======== LISTED RECORDS

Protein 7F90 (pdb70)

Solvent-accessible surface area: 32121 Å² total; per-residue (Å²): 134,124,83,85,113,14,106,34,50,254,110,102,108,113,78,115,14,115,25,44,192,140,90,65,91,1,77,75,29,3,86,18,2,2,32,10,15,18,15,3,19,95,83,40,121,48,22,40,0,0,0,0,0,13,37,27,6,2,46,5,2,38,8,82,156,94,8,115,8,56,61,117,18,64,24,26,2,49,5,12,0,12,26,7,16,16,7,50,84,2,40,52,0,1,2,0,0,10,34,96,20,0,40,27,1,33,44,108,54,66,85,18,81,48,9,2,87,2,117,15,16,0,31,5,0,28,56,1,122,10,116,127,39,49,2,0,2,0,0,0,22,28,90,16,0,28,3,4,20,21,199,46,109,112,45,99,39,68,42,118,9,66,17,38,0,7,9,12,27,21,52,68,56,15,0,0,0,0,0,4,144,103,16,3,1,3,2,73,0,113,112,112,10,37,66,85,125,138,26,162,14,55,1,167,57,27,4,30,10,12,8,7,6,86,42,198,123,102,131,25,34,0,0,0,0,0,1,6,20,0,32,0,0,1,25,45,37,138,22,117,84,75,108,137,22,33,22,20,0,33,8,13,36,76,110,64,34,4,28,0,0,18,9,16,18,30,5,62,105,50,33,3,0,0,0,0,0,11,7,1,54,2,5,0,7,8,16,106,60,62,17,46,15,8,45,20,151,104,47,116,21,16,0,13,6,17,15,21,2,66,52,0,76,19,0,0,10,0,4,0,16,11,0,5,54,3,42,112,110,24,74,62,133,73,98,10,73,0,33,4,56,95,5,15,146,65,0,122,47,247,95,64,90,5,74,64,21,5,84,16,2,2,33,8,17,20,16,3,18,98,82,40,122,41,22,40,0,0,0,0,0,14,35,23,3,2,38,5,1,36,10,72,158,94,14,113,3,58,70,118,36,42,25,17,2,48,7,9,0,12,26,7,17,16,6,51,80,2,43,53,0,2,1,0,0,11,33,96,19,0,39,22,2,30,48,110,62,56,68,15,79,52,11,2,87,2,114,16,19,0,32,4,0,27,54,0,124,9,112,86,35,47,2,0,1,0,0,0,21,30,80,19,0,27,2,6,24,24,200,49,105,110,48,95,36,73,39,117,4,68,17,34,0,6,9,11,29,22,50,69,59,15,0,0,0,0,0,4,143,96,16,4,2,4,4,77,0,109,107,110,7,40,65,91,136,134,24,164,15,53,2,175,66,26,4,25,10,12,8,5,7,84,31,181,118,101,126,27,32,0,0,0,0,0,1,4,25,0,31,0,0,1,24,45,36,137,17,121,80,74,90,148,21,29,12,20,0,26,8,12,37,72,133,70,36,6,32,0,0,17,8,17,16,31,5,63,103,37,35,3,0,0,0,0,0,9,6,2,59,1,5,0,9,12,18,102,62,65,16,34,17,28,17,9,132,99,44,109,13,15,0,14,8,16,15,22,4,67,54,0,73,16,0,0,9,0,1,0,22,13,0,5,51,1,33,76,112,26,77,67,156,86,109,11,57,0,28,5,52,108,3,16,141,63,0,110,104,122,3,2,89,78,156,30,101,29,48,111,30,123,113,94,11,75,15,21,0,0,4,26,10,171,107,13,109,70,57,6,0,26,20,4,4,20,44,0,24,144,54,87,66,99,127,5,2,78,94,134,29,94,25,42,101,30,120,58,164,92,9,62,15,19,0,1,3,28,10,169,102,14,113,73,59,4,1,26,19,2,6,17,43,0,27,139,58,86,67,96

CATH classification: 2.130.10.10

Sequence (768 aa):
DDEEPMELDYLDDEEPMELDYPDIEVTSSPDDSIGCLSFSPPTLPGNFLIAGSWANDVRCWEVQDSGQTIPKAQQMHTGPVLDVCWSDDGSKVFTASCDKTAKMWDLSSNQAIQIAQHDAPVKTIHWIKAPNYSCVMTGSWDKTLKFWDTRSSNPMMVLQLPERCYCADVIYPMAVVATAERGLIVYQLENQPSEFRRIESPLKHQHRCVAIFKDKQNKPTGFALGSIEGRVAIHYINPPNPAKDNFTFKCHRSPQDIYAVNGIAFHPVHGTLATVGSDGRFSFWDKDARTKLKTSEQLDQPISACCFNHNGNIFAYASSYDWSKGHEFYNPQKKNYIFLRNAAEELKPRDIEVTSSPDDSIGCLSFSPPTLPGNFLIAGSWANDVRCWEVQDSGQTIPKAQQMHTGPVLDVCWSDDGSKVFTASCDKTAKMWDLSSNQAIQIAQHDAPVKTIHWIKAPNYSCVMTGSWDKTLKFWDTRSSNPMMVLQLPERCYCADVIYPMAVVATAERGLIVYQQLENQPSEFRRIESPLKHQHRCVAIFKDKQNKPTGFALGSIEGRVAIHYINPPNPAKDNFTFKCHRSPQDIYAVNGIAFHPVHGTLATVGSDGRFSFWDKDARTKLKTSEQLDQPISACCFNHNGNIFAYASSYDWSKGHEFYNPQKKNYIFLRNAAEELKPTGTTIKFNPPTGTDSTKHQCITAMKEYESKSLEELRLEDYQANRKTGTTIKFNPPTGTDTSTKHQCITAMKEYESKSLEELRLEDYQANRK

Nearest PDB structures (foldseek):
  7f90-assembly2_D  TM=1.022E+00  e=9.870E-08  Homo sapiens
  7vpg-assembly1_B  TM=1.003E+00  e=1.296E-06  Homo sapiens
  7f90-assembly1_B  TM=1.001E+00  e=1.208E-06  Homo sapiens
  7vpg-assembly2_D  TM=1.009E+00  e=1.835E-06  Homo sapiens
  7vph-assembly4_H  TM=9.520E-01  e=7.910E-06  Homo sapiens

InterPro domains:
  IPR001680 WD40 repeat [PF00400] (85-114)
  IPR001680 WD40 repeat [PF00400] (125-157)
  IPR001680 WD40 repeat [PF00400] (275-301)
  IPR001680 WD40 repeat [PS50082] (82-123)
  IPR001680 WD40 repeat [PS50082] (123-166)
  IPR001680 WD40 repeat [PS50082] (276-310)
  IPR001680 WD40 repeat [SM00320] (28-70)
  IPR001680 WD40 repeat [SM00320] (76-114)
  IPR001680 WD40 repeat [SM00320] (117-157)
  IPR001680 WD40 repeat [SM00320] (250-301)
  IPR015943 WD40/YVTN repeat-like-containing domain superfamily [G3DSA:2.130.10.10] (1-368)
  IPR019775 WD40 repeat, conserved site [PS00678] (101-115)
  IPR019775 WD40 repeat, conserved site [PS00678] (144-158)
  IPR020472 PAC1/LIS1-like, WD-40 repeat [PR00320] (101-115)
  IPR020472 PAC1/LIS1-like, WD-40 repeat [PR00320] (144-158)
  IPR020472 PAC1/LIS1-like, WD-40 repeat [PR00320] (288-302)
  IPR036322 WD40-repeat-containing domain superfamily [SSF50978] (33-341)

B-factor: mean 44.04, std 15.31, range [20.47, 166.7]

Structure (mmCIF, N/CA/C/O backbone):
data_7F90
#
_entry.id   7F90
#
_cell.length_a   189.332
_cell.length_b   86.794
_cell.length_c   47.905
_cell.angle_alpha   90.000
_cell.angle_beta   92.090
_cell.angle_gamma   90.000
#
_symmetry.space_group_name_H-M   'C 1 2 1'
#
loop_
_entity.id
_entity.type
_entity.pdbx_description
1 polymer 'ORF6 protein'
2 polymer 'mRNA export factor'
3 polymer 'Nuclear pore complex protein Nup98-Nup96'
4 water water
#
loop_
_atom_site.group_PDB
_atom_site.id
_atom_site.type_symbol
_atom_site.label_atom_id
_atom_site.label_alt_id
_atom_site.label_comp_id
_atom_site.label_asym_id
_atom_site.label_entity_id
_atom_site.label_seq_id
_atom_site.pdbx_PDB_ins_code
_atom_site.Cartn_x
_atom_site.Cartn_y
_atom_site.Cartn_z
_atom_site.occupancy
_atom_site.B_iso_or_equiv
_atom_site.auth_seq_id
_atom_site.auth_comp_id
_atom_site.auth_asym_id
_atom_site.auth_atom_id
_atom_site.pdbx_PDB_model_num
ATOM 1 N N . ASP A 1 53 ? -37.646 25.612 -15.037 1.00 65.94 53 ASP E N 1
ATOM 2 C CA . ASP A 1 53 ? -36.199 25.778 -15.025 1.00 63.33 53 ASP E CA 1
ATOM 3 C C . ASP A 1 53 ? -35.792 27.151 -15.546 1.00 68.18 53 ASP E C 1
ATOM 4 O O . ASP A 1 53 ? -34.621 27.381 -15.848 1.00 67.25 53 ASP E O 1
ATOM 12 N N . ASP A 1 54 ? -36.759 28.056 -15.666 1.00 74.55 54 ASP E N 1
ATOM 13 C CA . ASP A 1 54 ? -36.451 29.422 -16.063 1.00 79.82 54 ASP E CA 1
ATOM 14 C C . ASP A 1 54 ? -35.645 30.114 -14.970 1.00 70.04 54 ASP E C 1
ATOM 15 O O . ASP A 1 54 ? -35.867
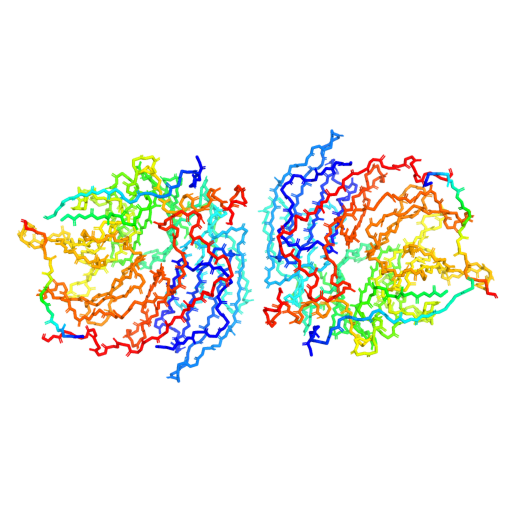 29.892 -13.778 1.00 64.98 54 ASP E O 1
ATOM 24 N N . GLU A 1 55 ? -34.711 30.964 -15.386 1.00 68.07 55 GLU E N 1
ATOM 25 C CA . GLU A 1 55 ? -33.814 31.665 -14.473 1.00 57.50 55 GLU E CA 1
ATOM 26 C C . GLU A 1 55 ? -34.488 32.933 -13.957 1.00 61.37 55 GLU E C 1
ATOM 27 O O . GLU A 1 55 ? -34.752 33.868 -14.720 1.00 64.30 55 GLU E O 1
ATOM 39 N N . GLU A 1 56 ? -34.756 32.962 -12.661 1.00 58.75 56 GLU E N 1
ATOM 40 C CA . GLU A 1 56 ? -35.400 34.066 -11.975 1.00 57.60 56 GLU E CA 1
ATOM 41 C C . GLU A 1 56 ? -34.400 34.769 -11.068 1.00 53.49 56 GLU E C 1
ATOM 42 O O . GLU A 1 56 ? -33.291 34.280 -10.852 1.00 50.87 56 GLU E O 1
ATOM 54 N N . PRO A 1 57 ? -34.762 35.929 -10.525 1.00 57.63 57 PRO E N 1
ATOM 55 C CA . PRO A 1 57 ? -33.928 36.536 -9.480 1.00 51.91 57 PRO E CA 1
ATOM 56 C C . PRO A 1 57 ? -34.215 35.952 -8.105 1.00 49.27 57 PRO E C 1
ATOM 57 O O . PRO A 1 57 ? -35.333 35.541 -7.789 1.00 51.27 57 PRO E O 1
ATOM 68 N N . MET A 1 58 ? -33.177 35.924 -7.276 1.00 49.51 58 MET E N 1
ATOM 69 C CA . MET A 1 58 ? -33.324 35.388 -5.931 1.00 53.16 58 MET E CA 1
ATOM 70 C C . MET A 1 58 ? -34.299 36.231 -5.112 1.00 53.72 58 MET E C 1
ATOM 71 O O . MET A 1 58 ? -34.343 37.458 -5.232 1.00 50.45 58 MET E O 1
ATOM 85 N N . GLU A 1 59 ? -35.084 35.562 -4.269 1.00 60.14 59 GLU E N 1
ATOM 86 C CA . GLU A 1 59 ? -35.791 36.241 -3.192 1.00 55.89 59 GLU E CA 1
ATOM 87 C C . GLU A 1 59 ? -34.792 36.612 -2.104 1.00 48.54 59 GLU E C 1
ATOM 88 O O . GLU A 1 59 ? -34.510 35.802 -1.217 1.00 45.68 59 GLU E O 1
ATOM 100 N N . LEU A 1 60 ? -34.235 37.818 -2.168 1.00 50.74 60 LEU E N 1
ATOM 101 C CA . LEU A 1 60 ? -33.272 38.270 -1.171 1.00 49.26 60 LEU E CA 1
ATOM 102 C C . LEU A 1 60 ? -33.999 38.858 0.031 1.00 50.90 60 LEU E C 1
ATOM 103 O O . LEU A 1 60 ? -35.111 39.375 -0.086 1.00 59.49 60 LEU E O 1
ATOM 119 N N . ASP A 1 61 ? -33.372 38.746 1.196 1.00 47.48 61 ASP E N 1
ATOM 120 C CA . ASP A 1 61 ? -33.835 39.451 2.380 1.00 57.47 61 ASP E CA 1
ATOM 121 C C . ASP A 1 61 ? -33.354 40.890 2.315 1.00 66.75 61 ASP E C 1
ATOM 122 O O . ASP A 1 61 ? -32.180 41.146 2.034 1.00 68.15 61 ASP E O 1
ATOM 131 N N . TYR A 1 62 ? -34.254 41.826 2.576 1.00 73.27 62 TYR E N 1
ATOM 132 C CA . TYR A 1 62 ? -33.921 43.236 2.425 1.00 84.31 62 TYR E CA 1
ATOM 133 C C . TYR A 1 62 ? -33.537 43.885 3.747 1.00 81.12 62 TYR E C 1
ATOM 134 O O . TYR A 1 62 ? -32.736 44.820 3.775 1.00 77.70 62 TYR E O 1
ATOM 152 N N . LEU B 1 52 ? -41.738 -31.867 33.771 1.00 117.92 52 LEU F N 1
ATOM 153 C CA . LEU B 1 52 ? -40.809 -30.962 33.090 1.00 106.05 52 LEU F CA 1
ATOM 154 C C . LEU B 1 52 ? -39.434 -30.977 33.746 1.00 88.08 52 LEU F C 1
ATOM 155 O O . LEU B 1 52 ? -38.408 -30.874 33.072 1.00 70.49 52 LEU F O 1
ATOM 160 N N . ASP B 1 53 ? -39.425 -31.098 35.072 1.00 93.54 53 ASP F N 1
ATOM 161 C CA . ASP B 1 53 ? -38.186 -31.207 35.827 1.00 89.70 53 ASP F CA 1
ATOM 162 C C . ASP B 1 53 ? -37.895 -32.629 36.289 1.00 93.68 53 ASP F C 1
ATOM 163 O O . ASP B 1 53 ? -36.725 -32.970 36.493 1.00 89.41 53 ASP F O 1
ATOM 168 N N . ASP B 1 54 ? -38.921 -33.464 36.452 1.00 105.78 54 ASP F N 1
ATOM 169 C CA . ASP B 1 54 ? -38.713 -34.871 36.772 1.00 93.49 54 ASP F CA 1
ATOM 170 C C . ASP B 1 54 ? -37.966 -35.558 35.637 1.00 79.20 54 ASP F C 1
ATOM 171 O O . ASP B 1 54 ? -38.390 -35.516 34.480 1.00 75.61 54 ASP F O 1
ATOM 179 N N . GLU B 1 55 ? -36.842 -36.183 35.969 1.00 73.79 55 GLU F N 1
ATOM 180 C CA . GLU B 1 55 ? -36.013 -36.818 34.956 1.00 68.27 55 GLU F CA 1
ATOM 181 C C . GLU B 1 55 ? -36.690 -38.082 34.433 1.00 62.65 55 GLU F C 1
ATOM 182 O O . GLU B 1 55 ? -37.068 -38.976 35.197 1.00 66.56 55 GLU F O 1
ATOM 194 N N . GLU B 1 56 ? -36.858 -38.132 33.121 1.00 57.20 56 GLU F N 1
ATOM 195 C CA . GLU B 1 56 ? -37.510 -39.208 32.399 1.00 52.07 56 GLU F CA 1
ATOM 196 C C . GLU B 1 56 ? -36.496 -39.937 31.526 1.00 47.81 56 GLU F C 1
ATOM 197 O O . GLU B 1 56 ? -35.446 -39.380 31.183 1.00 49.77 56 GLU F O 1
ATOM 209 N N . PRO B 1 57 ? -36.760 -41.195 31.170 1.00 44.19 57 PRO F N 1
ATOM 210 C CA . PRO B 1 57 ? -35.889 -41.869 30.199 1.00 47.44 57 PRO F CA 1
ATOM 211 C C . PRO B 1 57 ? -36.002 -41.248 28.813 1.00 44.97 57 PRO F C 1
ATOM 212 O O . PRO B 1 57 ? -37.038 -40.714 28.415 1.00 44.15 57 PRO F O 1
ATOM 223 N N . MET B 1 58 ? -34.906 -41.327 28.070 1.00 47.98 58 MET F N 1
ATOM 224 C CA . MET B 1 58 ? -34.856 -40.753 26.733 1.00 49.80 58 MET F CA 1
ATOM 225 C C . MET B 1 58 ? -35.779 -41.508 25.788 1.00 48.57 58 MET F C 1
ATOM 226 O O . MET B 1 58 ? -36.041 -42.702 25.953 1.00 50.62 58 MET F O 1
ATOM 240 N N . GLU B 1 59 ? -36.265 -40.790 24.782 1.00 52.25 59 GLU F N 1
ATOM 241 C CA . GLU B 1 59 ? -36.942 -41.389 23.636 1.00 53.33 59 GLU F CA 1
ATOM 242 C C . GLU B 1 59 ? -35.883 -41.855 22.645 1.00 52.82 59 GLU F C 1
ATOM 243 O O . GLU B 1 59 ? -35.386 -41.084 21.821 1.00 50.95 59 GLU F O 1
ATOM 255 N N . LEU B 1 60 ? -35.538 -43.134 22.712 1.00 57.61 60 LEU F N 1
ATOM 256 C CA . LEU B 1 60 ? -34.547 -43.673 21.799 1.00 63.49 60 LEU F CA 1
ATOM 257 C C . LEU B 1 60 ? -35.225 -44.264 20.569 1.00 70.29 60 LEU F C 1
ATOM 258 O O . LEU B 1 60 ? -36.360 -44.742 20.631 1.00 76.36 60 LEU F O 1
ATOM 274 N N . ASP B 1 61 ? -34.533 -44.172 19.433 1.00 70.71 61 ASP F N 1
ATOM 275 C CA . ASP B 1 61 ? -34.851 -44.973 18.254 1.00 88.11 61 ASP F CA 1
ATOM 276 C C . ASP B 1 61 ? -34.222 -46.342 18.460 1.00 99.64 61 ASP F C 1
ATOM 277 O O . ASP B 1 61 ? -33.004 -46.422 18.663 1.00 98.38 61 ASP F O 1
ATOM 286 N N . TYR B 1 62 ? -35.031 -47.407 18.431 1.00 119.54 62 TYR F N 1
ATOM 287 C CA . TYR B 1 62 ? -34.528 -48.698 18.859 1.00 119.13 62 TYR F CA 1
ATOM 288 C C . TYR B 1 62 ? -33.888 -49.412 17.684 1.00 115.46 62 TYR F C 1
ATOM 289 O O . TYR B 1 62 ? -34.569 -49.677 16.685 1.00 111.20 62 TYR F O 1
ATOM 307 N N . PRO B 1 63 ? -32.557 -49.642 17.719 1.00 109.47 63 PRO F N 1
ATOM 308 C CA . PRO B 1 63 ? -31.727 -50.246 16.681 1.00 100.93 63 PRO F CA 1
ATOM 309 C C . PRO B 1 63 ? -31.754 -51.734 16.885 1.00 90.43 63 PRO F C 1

================

* _WHAT YOU ARE ASKED TO DO_
For this exercise, output exactly the lines above from the line with "IPR019775 WD40 repeat, conserved site [PS00678] (101-115)" to the line with "ATOM 12 N N", counting both, and leave out the rest.

* _REPLY_
  IPR019775 WD40 repeat, conserved site [PS00678] (101-115)
  IPR019775 WD40 repeat, conserved site [PS00678] (144-158)
  IPR020472 PAC1/LIS1-like, WD-40 repeat [PR00320] (101-115)
  IPR020472 PAC1/LIS1-like, WD-40 repeat [PR00320] (144-158)
  IPR020472 PAC1/LIS1-like, WD-40 repeat [PR00320] (288-302)
  IPR036322 WD40-repeat-containing domain superfamily [SSF50978] (33-341)

B-factor: mean 44.04, std 15.31, range [20.47, 166.7]

Structure (mmCIF, N/CA/C/O backbone):
data_7F90
#
_entry.id   7F90
#
_cell.length_a   189.332
_cell.length_b   86.794
_cell.length_c   47.905
_cell.angle_alpha   90.000
_cell.angle_beta   92.090
_cell.angle_gamma   90.000
#
_symmetry.space_group_name_H-M   'C 1 2 1'
#
loop_
_entity.id
_entity.type
_entity.pdbx_description
1 polymer 'ORF6 protein'
2 polymer 'mRNA export factor'
3 polymer 'Nuclear pore complex protein Nup98-Nup96'
4 water water
#
loop_
_atom_site.group_PDB
_atom_site.id
_atom_site.type_symbol
_atom_site.label_atom_id
_atom_site.label_alt_id
_atom_site.label_comp_id
_atom_site.label_asym_id
_atom_site.label_entity_id
_atom_site.label_seq_id
_atom_site.pdbx_PDB_ins_code
_atom_site.Cartn_x
_atom_site.Cartn_y
_atom_site.Cartn_z
_atom_site.occupancy
_atom_site.B_iso_or_equiv
_atom_site.auth_seq_id
_atom_site.auth_comp_id
_atom_site.auth_asym_id
_atom_site.auth_atom_id
_atom_site.pdbx_PDB_model_num
ATOM 1 N N . ASP A 1 53 ? -37.646 25.612 -15.037 1.00 65.94 53 ASP E N 1
ATOM 2 C CA . ASP A 1 53 ? -36.199 25.778 -15.025 1.00 63.33 53 ASP E CA 1
ATOM 3 C C . ASP A 1 53 ? -35.792 27.151 -15.546 1.00 68.18 53 ASP E C 1
ATOM 4 O O . ASP A 1 53 ? -34.621 27.381 -15.848 1.00 67.25 53 ASP E O 1
ATOM 12 N N . ASP A 1 54 ? -36.759 28.056 -15.666 1.00 74.55 54 ASP E N 1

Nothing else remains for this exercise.